PROBLEM STATEMENT
Nothing but the lines below from the one holding "ATOM 73 C C" up to and including the one holding "ATOM 105 C CA" should be copied, exactly and without pictures.

__________

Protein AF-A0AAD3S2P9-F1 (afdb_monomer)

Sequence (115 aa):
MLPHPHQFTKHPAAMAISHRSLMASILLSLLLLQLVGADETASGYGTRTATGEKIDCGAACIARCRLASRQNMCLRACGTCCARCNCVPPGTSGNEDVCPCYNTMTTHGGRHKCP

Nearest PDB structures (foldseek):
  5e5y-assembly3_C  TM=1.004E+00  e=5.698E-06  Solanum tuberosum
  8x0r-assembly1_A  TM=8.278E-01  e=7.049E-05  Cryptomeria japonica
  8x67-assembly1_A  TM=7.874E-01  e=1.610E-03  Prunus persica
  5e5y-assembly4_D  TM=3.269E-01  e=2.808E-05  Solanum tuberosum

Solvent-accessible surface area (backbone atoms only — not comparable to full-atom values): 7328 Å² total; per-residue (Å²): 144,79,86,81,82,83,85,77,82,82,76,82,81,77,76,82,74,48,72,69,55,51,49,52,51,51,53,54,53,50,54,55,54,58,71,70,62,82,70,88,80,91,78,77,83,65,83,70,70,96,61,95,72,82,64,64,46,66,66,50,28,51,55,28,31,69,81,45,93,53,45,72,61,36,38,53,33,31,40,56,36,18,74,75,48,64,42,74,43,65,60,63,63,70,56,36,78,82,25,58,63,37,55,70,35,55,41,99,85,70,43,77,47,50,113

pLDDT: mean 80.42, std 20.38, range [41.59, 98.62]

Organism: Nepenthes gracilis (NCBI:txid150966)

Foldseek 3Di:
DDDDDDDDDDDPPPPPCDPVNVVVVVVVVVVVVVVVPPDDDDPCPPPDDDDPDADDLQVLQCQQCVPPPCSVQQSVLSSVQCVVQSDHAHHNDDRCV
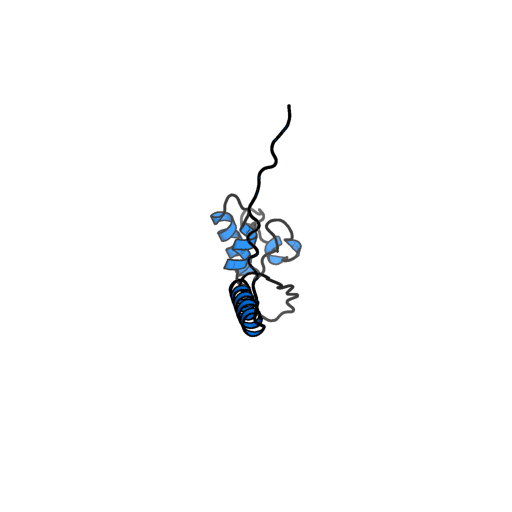VRVSQQCDDDPVRHRRHD

Secondary structure (DSSP, 8-state):
--PPPP------------HHHHHHHHHHHHHHHHHT--S----------S--PPP-HHHHHHHHTTT-TTHHHHHHHHHHHHHHHS---SSSS--GGGSHHHHH-B-TTSSB---

InterPro domains:
  IPR003854 Gibberellin regulated protein [PF02704] (56-115)

Structure (mmCIF, N/CA/C/O backbone):
data_AF-A0AAD3S2P9-F1
#
_entry.id   AF-A0AAD3S2P9-F1
#
loop_
_atom_site.group_PDB
_atom_site.id
_atom_site.type_symbol
_atom_site.label_atom_id
_atom_site.label_alt_id
_atom_site.label_comp_id
_atom_site.label_asym_id
_atom_site.label_entity_id
_atom_site.label_seq_id
_atom_site.pdbx_PDB_ins_code
_atom_site.Cartn_x
_atom_site.Cartn_y
_atom_site.Cartn_z
_atom_site.occupancy
_atom_site.B_iso_or_equiv
_atom_site.auth_seq_id
_atom_site.auth_comp_id
_atom_site.auth_asym_id
_atom_site.auth_atom_id
_atom_site.pdbx_PDB_model_num
ATOM 1 N N . MET A 1 1 ? 25.224 33.748 -58.291 1.00 44.84 1 MET A N 1
ATOM 2 C CA . MET A 1 1 ? 24.813 32.558 -57.519 1.00 44.84 1 MET A CA 1
ATOM 3 C C . MET A 1 1 ? 25.782 31.429 -57.832 1.00 44.84 1 MET A C 1
ATOM 5 O O . MET A 1 1 ? 25.582 30.717 -58.800 1.00 44.84 1 MET A O 1
ATOM 9 N N . LEU A 1 2 ? 26.857 31.322 -57.054 1.00 41.59 2 LEU A N 1
ATOM 10 C CA . LEU A 1 2 ? 27.739 30.156 -56.987 1.00 41.59 2 LEU A CA 1
ATOM 11 C C . LEU A 1 2 ? 28.027 29.976 -55.487 1.00 41.59 2 LEU A C 1
ATOM 13 O O . LEU A 1 2 ? 28.621 30.883 -54.902 1.00 41.59 2 LEU A O 1
ATOM 17 N N . PRO A 1 3 ? 27.552 28.914 -54.822 1.00 54.66 3 PRO A N 1
ATOM 18 C CA . PRO A 1 3 ? 27.907 28.681 -53.430 1.00 54.66 3 PRO A CA 1
ATOM 19 C C . PRO A 1 3 ? 29.271 27.981 -53.318 1.00 54.66 3 PRO A C 1
ATOM 21 O O . PRO A 1 3 ? 29.534 26.974 -53.972 1.00 54.66 3 PRO A O 1
ATOM 24 N N . HIS A 1 4 ? 30.127 28.544 -52.464 1.00 51.66 4 HIS A N 1
ATOM 25 C CA . HIS A 1 4 ? 31.379 27.973 -51.963 1.00 51.66 4 HIS A CA 1
ATOM 26 C C . HIS A 1 4 ? 31.138 26.644 -51.217 1.00 51.66 4 HIS A C 1
ATOM 28 O O . HIS A 1 4 ? 30.229 26.587 -50.386 1.00 51.66 4 HIS
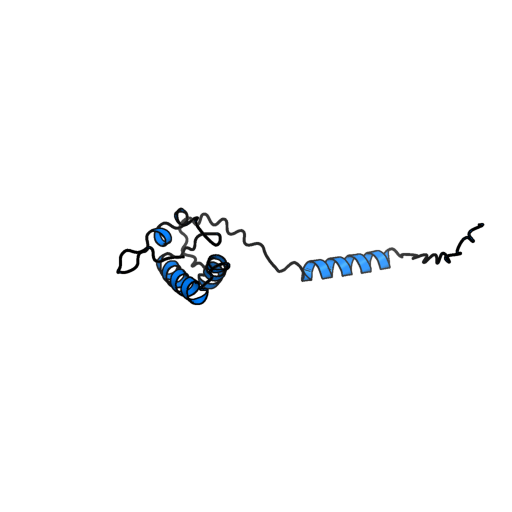 A O 1
ATOM 34 N N . PRO A 1 5 ? 31.982 25.610 -51.384 1.00 52.44 5 PRO A N 1
ATOM 35 C CA . PRO A 1 5 ? 32.018 24.491 -50.452 1.00 52.44 5 PRO A CA 1
ATOM 36 C C . PRO A 1 5 ? 32.850 24.853 -49.210 1.00 52.44 5 PRO A C 1
ATOM 38 O O . PRO A 1 5 ? 34.036 25.178 -49.295 1.00 52.44 5 PRO A O 1
ATOM 41 N N . HIS A 1 6 ? 32.210 24.781 -48.042 1.00 45.31 6 HIS A N 1
ATOM 42 C CA . HIS A 1 6 ? 32.862 24.782 -46.735 1.00 45.31 6 HIS A CA 1
ATOM 43 C C . HIS A 1 6 ? 33.779 23.558 -46.602 1.00 45.31 6 HIS A C 1
ATOM 45 O O . HIS A 1 6 ? 33.331 22.417 -46.702 1.00 45.31 6 HIS A O 1
ATOM 51 N N . GLN A 1 7 ? 35.058 23.800 -46.317 1.00 48.41 7 GLN A N 1
ATOM 52 C CA . GLN A 1 7 ? 35.983 22.777 -45.843 1.00 48.41 7 GLN A CA 1
ATOM 53 C C . GLN A 1 7 ? 35.746 22.535 -44.347 1.00 48.41 7 GLN A C 1
ATOM 55 O O . GLN A 1 7 ? 36.142 23.350 -43.518 1.00 48.41 7 GLN A O 1
ATOM 60 N N . PHE A 1 8 ? 35.115 21.412 -44.000 1.00 50.56 8 PHE A N 1
ATOM 61 C CA . PHE A 1 8 ? 35.195 20.849 -42.653 1.00 50.56 8 PHE A CA 1
ATOM 62 C C . PHE A 1 8 ? 36.377 19.883 -42.604 1.00 50.56 8 PHE A C 1
ATOM 64 O O . PHE A 1 8 ? 36.435 18.883 -43.321 1.00 50.56 8 PHE A O 1
ATOM 71 N N . THR A 1 9 ? 37.344 20.219 -41.761 1.00 49.97 9 THR A N 1
ATOM 72 C CA . THR A 1 9 ? 38.528 19.426 -41.461 1.00 49.97 9 THR A CA 1
ATOM 73 C C . THR A 1 9 ? 38.124 18.054 -40.911 1.00 49.97 9 THR A C 1
ATOM 75 O O . THR A 1 9 ? 37.595 17.922 -39.808 1.00 49.97 9 THR A O 1
ATOM 78 N N . LYS A 1 10 ? 38.399 16.999 -41.688 1.00 46.09 10 LYS A N 1
ATOM 79 C CA . LYS A 1 10 ? 38.480 15.623 -41.187 1.00 46.09 10 LYS A CA 1
ATOM 80 C C . LYS A 1 10 ? 39.608 15.564 -40.156 1.00 46.09 10 LYS A C 1
ATOM 82 O O . LYS A 1 10 ? 40.773 15.626 -40.531 1.00 46.09 10 LYS A O 1
ATOM 87 N N . HIS A 1 11 ? 39.268 15.402 -38.883 1.00 42.41 11 HIS A N 1
ATOM 88 C CA . HIS A 1 11 ? 40.191 14.832 -37.906 1.00 42.41 11 HIS A CA 1
ATOM 89 C C . HIS A 1 11 ? 40.002 13.311 -37.921 1.00 42.41 11 HIS A C 1
ATO
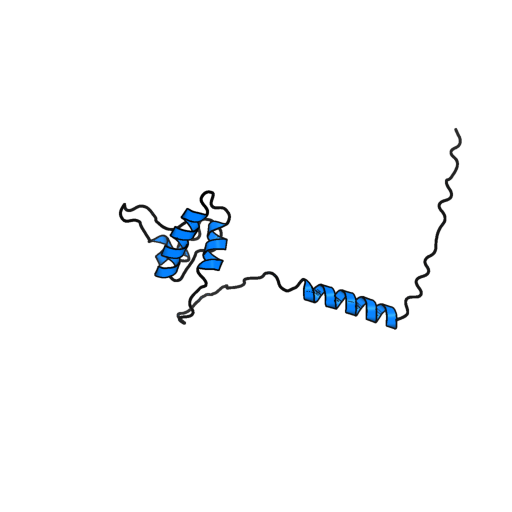M 91 O O . HIS A 1 11 ? 38.977 12.832 -37.433 1.00 42.41 11 HIS A O 1
ATOM 97 N N . PRO A 1 12 ? 40.938 12.516 -38.467 1.00 47.31 12 PRO A N 1
ATOM 98 C CA . PRO A 1 12 ? 40.965 11.098 -38.168 1.00 47.31 12 PRO A CA 1
ATOM 99 C C . PRO A 1 12 ? 41.532 10.939 -36.755 1.00 47.31 12 PRO A C 1
ATOM 101 O O . PRO A 1 12 ? 42.743 10.908 -36.554 1.00 47.31 12 PRO A O 1
ATOM 104 N N . ALA A 1 13 ? 40.658 10.829 -35.755 1.00 48.94 13 ALA A N 1
ATOM 105 C CA . ALA A 1 13 ? 41.032 10.176 -34.509 1.00 48.94 13 ALA A CA 1
ATOM 106 C C . ALA A 1 13 ? 41.181 8.679 -34.821 1.00 48.94 13 ALA A C 1
ATOM 108 O O . ALA A 1 13 ? 40.246 7.894 -34.679 1.00 48.94 13 ALA A O 1
ATOM 109 N N . ALA A 1 14 ? 42.346 8.292 -35.340 1.00 47.25 14 ALA A N 1
ATOM 110 C CA . ALA A 1 14 ? 42.731 6.897 -35.451 1.00 47.25 14 ALA A CA 1
ATOM 111 C C . ALA A 1 14 ? 42.944 6.368 -34.029 1.00 47.25 14 ALA A C 1
ATOM 113 O O . ALA A 1 14 ? 44.028 6.472 -33.458 1.00 47.25 14 ALA A O 1
ATOM 114 N N . MET A 1 15 ? 41.879 5.848 -33.423 1.00 53.59 15 MET A N 1
ATOM 115 C CA . MET A 1 15 ? 41.980 5.140 -32.161 1.00 53.59 15 MET A CA 1
ATOM 116 C C . MET A 1 15 ? 42.594 3.772 -32.465 1.00 53.59 15 MET A C 1
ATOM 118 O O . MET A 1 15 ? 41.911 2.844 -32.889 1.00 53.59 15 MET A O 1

__________

ANSWER TO THIS TASK
ATOM 73 C C . THR A 1 9 ? 38.124 18.054 -40.911 1.00 49.97 9 THR A C 1
ATOM 75 O O . THR A 1 9 ? 37.595 17.922 -39.808 1.00 49.97 9 THR A O 1
ATOM 78 N N . LYS A 1 10 ? 38.399 16.999 -41.688 1.00 46.09 10 LYS A N 1
ATOM 79 C CA . LYS A 1 10 ? 38.480 15.623 -41.187 1.00 46.09 10 LYS A CA 1
ATOM 80 C C . LYS A 1 10 ? 39.608 15.564 -40.156 1.00 46.09 10 LYS A C 1
ATOM 82 O O . LYS A 1 10 ? 40.773 15.626 -40.531 1.00 46.09 10 LYS A O 1
ATOM 87 N N . HIS A 1 11 ? 39.268 15.402 -38.883 1.00 42.41 11 HIS A N 1
ATOM 88 C CA . HIS A 1 11 ? 40.191 14.832 -37.906 1.00 42.41 11 HIS A CA 1
ATOM 89 C C . HIS A 1 11 ? 40.002 13.311 -37.921 1.00 42.41 11 HIS A C 1
ATO
M 91 O O . HIS A 1 11 ? 38.977 12.832 -37.433 1.00 42.41 11 HIS A O 1
ATOM 97 N N . PRO A 1 12 ? 40.938 12.516 -38.467 1.00 47.31 12 PRO A N 1
ATOM 98 C CA . PRO A 1 12 ? 40.965 11.098 -38.168 1.00 47.31 12 PRO A CA 1
ATOM 99 C C . PRO A 1 12 ? 41.532 10.939 -36.755 1.00 47.31 12 PRO A C 1
ATOM 101 O O . PRO A 1 12 ? 42.743 10.908 -36.554 1.00 47.31 12 PRO A O 1
ATOM 104 N N . ALA A 1 13 ? 40.658 10.829 -35.755 1.00 48.94 13 ALA A N 1
ATOM 105 C CA . ALA A 1 13 ? 41.032 10.176 -34.509 1.00 48.94 13 ALA A CA 1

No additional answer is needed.